• **EXERCISE**
Range to reproduce from the entries below: the line with "ATOM 128 C C", the line with "ATOM 157 O O", and every line in between. Give them exactly and give nothing else.

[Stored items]
-*-

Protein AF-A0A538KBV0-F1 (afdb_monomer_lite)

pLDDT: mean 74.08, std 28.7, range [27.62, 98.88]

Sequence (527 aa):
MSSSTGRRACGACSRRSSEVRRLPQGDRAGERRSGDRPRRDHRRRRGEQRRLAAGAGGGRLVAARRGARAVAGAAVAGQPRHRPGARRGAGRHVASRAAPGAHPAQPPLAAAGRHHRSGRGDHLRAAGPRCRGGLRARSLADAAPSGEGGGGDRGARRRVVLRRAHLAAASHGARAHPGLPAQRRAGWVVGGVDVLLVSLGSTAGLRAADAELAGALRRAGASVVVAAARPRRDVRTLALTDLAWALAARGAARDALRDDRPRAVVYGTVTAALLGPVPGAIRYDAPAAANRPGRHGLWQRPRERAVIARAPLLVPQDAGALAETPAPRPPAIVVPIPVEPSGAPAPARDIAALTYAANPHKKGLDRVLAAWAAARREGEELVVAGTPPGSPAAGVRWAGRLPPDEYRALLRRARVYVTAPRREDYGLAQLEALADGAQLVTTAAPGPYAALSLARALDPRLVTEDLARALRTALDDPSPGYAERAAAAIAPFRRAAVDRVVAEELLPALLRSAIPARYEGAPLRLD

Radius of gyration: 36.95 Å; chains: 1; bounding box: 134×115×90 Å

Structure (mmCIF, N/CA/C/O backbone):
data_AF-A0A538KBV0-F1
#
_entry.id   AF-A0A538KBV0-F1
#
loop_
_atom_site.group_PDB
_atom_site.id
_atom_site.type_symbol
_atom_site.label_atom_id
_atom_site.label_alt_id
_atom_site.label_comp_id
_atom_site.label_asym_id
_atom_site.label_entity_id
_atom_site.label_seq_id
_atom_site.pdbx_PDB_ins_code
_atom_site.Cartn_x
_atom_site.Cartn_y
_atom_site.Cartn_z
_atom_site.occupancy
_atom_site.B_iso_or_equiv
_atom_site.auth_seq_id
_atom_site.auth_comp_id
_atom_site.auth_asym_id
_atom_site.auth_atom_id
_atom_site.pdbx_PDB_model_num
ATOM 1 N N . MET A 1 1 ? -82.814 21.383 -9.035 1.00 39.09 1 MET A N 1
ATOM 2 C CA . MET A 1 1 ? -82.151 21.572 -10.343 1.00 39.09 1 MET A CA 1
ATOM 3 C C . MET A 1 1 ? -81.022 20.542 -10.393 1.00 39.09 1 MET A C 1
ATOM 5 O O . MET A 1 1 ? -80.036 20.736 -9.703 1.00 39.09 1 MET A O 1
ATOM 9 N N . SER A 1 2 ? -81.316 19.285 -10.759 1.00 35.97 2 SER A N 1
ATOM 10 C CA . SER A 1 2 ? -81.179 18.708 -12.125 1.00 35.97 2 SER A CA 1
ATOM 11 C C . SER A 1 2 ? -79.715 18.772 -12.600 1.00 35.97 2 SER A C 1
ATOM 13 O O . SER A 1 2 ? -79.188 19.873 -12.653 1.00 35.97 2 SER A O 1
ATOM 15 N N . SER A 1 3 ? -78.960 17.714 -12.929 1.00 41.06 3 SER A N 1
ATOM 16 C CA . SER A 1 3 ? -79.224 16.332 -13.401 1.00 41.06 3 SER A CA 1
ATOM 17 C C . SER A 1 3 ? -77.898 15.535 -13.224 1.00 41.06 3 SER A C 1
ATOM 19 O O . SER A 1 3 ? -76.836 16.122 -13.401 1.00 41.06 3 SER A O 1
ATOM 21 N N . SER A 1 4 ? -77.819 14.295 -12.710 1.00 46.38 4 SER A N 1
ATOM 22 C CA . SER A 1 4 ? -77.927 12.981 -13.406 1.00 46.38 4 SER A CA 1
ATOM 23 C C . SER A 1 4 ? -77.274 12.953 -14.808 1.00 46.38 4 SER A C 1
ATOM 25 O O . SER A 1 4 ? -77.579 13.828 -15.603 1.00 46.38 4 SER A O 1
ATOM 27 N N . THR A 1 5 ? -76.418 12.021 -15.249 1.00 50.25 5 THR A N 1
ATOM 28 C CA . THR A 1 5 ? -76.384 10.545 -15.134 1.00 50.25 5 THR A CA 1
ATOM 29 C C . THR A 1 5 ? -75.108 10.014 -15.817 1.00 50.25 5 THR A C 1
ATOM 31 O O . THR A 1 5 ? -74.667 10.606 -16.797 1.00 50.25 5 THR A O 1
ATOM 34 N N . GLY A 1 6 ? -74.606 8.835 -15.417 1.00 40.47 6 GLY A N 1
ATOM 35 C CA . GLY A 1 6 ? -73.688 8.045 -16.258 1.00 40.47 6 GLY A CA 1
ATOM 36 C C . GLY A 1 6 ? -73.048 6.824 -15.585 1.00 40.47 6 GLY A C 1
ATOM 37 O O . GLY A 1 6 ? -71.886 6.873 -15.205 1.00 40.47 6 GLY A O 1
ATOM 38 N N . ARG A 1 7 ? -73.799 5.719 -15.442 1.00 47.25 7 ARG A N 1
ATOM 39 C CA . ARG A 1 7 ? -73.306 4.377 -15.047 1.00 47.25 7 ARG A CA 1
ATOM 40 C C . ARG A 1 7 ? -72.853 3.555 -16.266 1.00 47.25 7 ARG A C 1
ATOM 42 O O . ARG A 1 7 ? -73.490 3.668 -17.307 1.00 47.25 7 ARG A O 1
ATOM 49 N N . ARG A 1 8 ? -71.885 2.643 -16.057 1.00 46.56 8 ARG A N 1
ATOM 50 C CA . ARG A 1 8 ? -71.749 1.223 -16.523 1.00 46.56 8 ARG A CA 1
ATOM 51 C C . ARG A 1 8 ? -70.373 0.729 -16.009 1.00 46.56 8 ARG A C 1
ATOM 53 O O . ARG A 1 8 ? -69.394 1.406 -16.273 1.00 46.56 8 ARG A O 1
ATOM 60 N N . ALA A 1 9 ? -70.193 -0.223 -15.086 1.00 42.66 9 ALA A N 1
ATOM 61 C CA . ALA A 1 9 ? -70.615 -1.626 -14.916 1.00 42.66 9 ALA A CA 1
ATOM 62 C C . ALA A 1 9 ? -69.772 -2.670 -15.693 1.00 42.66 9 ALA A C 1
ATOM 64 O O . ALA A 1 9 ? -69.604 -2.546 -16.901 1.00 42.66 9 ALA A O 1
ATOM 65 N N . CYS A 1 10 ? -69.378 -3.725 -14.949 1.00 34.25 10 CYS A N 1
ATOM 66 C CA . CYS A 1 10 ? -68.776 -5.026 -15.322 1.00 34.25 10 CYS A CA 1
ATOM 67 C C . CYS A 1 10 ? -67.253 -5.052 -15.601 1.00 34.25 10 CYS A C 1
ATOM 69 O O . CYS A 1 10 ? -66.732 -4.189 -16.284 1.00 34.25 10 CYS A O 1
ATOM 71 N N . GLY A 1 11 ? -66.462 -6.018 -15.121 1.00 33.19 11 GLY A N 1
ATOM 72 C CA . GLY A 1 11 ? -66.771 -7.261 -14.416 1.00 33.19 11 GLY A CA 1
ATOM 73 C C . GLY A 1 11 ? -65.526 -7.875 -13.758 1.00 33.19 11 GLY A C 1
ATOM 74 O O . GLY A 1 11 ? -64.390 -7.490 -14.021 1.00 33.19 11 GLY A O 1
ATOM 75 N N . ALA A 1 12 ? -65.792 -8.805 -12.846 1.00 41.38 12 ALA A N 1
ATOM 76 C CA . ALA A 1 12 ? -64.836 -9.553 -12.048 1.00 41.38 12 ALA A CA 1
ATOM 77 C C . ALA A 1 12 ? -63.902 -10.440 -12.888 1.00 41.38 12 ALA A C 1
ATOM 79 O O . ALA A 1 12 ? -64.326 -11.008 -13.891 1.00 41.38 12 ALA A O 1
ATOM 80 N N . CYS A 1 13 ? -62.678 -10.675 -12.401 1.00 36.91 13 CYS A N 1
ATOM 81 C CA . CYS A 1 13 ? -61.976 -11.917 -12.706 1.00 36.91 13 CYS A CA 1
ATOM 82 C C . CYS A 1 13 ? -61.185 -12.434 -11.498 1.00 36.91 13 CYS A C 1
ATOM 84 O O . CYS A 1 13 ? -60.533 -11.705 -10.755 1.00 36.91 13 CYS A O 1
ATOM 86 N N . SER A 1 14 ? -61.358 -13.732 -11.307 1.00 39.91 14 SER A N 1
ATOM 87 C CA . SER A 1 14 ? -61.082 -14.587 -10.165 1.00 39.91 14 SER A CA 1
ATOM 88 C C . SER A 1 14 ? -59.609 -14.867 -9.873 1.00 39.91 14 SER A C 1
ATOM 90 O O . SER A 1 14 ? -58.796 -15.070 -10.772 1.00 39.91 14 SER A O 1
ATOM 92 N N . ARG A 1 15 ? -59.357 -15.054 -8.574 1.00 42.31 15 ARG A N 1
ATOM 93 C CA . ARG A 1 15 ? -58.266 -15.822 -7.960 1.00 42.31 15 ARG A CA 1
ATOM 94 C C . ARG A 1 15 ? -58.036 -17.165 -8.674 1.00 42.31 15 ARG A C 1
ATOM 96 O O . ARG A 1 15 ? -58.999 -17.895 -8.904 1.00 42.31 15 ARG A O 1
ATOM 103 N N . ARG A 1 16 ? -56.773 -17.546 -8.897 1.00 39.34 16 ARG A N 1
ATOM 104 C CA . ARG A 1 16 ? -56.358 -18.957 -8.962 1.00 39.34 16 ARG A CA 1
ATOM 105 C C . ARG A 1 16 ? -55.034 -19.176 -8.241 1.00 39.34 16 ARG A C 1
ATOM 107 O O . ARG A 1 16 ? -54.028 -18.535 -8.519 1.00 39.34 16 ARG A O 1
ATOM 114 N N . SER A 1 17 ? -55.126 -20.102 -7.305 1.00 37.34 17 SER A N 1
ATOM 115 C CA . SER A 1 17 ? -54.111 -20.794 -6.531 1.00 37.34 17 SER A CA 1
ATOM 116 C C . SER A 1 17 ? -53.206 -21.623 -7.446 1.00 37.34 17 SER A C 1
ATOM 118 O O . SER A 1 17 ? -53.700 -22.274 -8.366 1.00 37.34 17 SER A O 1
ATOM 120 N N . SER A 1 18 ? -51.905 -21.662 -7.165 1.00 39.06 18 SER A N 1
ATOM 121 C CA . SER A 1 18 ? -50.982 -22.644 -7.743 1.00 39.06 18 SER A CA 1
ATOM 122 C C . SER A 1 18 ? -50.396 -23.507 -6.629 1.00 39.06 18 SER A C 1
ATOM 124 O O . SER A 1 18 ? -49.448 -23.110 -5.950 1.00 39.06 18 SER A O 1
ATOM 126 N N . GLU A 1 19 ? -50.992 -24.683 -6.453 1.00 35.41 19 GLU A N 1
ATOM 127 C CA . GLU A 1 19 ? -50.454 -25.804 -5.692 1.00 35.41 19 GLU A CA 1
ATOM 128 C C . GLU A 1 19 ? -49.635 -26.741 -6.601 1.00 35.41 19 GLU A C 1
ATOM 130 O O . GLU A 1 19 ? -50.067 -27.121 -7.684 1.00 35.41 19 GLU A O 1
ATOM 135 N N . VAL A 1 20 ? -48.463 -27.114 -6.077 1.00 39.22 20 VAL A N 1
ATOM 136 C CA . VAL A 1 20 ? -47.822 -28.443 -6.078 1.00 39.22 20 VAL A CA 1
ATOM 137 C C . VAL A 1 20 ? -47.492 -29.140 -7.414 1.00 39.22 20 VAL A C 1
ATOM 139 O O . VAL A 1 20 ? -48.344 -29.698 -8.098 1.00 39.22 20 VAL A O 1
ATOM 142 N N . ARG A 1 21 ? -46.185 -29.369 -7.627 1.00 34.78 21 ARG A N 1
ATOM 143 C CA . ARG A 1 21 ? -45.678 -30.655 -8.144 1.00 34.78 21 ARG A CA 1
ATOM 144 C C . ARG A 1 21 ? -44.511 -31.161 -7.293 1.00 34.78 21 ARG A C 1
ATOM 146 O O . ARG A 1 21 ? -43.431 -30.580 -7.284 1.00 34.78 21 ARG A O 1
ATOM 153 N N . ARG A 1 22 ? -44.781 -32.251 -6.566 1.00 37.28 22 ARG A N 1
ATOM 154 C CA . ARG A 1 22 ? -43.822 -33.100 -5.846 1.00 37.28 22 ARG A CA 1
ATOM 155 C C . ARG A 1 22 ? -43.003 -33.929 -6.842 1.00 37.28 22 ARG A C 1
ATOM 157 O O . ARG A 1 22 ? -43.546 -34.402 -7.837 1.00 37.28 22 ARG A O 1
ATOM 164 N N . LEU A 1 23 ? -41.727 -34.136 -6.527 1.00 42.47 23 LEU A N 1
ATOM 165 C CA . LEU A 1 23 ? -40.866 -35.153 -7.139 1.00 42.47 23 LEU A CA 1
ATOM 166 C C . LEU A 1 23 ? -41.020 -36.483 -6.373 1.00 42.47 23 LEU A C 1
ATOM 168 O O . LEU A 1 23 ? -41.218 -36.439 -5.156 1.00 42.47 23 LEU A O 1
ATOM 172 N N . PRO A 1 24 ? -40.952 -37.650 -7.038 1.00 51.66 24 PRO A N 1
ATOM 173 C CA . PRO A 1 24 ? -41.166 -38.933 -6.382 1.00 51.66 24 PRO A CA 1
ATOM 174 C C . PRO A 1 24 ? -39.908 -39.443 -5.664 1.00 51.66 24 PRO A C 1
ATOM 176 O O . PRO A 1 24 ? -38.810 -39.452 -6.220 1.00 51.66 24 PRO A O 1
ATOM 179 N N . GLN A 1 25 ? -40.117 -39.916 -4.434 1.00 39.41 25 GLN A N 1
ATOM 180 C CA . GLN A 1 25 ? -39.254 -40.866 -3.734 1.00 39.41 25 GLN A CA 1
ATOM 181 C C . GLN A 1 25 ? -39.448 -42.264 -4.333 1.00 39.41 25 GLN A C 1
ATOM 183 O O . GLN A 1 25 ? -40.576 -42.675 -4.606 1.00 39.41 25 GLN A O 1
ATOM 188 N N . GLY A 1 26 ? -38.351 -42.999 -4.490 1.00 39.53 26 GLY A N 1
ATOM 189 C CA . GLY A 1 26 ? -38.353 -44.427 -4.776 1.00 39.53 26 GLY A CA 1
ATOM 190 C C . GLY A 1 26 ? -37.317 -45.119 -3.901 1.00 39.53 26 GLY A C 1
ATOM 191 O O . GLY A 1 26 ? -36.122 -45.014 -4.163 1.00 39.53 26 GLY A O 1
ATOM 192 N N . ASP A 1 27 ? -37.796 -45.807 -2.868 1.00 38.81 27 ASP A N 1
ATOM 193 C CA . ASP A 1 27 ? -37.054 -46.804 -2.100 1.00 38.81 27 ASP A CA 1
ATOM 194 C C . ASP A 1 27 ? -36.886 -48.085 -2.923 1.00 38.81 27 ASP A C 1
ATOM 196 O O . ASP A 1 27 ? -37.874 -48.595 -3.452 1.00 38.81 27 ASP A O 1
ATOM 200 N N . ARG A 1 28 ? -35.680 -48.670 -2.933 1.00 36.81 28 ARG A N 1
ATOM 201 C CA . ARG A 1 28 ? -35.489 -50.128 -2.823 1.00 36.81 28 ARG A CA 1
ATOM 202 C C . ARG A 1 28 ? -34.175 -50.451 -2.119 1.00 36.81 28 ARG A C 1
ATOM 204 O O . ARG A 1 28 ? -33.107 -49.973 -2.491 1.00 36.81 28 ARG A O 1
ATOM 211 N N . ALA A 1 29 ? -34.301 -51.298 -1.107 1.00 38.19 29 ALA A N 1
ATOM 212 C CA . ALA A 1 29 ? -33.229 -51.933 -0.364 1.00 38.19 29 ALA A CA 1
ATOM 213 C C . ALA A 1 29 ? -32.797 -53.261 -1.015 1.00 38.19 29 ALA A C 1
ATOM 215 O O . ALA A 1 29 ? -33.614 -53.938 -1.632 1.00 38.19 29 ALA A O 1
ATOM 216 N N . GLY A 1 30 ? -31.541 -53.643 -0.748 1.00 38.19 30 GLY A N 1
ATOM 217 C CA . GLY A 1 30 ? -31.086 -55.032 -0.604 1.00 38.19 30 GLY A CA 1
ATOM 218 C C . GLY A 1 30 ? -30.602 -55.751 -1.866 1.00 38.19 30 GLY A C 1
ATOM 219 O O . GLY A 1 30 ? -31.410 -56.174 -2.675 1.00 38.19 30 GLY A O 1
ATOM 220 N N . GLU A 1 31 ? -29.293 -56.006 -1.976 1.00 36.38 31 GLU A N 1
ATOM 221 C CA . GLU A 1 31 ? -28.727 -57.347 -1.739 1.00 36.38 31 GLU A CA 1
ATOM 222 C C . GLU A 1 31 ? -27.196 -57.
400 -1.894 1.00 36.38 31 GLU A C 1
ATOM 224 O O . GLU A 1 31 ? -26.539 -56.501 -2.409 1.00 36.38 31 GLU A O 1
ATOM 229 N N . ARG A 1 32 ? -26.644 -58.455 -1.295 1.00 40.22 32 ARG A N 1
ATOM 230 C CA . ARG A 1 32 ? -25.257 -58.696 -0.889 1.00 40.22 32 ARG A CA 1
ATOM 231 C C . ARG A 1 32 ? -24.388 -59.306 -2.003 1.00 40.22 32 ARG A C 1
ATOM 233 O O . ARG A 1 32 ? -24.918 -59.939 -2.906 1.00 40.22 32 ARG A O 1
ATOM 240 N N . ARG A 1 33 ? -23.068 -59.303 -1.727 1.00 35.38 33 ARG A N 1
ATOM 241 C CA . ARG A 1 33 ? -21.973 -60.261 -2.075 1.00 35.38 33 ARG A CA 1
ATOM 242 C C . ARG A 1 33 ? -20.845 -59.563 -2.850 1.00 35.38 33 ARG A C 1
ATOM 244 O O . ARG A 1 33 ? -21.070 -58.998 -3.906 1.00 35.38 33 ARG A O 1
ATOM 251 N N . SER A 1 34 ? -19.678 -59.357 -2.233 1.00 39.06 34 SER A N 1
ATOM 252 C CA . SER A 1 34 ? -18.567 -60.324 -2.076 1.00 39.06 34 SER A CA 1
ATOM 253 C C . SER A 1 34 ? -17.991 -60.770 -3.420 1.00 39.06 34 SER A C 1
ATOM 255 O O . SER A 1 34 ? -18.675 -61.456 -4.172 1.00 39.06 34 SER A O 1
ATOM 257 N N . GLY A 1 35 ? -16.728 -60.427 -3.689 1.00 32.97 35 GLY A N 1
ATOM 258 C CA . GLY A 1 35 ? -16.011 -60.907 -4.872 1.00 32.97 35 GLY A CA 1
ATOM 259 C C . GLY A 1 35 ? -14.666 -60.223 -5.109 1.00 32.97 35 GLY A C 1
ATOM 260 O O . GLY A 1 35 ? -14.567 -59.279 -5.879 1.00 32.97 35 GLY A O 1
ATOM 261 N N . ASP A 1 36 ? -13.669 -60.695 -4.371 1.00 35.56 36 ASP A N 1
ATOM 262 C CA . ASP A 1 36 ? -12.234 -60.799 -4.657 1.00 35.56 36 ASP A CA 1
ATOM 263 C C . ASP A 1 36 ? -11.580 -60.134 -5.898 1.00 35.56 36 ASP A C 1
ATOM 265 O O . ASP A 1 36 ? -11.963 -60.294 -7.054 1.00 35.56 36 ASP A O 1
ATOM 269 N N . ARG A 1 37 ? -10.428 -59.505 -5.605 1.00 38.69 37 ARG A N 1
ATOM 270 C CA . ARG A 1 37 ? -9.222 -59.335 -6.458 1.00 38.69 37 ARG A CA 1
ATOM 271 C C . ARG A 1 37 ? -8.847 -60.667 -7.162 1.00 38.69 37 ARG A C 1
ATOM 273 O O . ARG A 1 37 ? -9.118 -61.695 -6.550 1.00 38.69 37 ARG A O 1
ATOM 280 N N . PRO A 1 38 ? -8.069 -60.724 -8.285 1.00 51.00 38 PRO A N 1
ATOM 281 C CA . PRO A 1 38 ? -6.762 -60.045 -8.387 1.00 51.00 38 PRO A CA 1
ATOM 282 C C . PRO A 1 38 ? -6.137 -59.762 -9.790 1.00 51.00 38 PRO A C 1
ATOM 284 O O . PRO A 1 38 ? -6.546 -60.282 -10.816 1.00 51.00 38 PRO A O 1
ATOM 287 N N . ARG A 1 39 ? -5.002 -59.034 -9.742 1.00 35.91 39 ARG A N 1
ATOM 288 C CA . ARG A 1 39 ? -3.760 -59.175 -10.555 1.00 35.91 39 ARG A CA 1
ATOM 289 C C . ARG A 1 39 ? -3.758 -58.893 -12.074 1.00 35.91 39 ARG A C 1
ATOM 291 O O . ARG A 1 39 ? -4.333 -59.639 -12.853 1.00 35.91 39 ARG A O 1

-*-

• **SOLUTION BELOW**
ATOM 128 C C . GLU A 1 19 ? -49.635 -26.741 -6.601 1.00 35.41 19 GLU A C 1
ATOM 130 O O . GLU A 1 19 ? -50.067 -27.121 -7.684 1.00 35.41 19 GLU A O 1
ATOM 135 N N . VAL A 1 20 ? -48.463 -27.114 -6.077 1.00 39.22 20 VAL A N 1
ATOM 136 C CA . VAL A 1 20 ? -47.822 -28.443 -6.078 1.00 39.22 20 VAL A CA 1
ATOM 137 C C . VAL A 1 20 ? -47.492 -29.140 -7.414 1.00 39.22 20 VAL A C 1
ATOM 139 O O . VAL A 1 20 ? -48.344 -29.698 -8.098 1.00 39.22 20 VAL A O 1
ATOM 142 N N . ARG A 1 21 ? -46.185 -29.369 -7.627 1.00 34.78 21 ARG A N 1
ATOM 143 C CA . ARG A 1 21 ? -45.678 -30.655 -8.144 1.00 34.78 21 ARG A CA 1
ATOM 144 C C . ARG A 1 21 ? -44.511 -31.161 -7.293 1.00 34.78 21 ARG A C 1
ATOM 146 O O . ARG A 1 21 ? -43.431 -30.580 -7.284 1.00 34.78 21 ARG A O 1
ATOM 153 N N . ARG A 1 22 ? -44.781 -32.251 -6.566 1.00 37.28 22 ARG A N 1
ATOM 154 C CA . ARG A 1 22 ? -43.822 -33.100 -5.846 1.00 37.28 22 ARG A CA 1
ATOM 155 C C . ARG A 1 22 ? -43.003 -33.929 -6.842 1.00 37.28 22 ARG A C 1
ATOM 157 O O . ARG A 1 22 ? -43.546 -34.402 -7.837 1.00 37.28 22 ARG A O 1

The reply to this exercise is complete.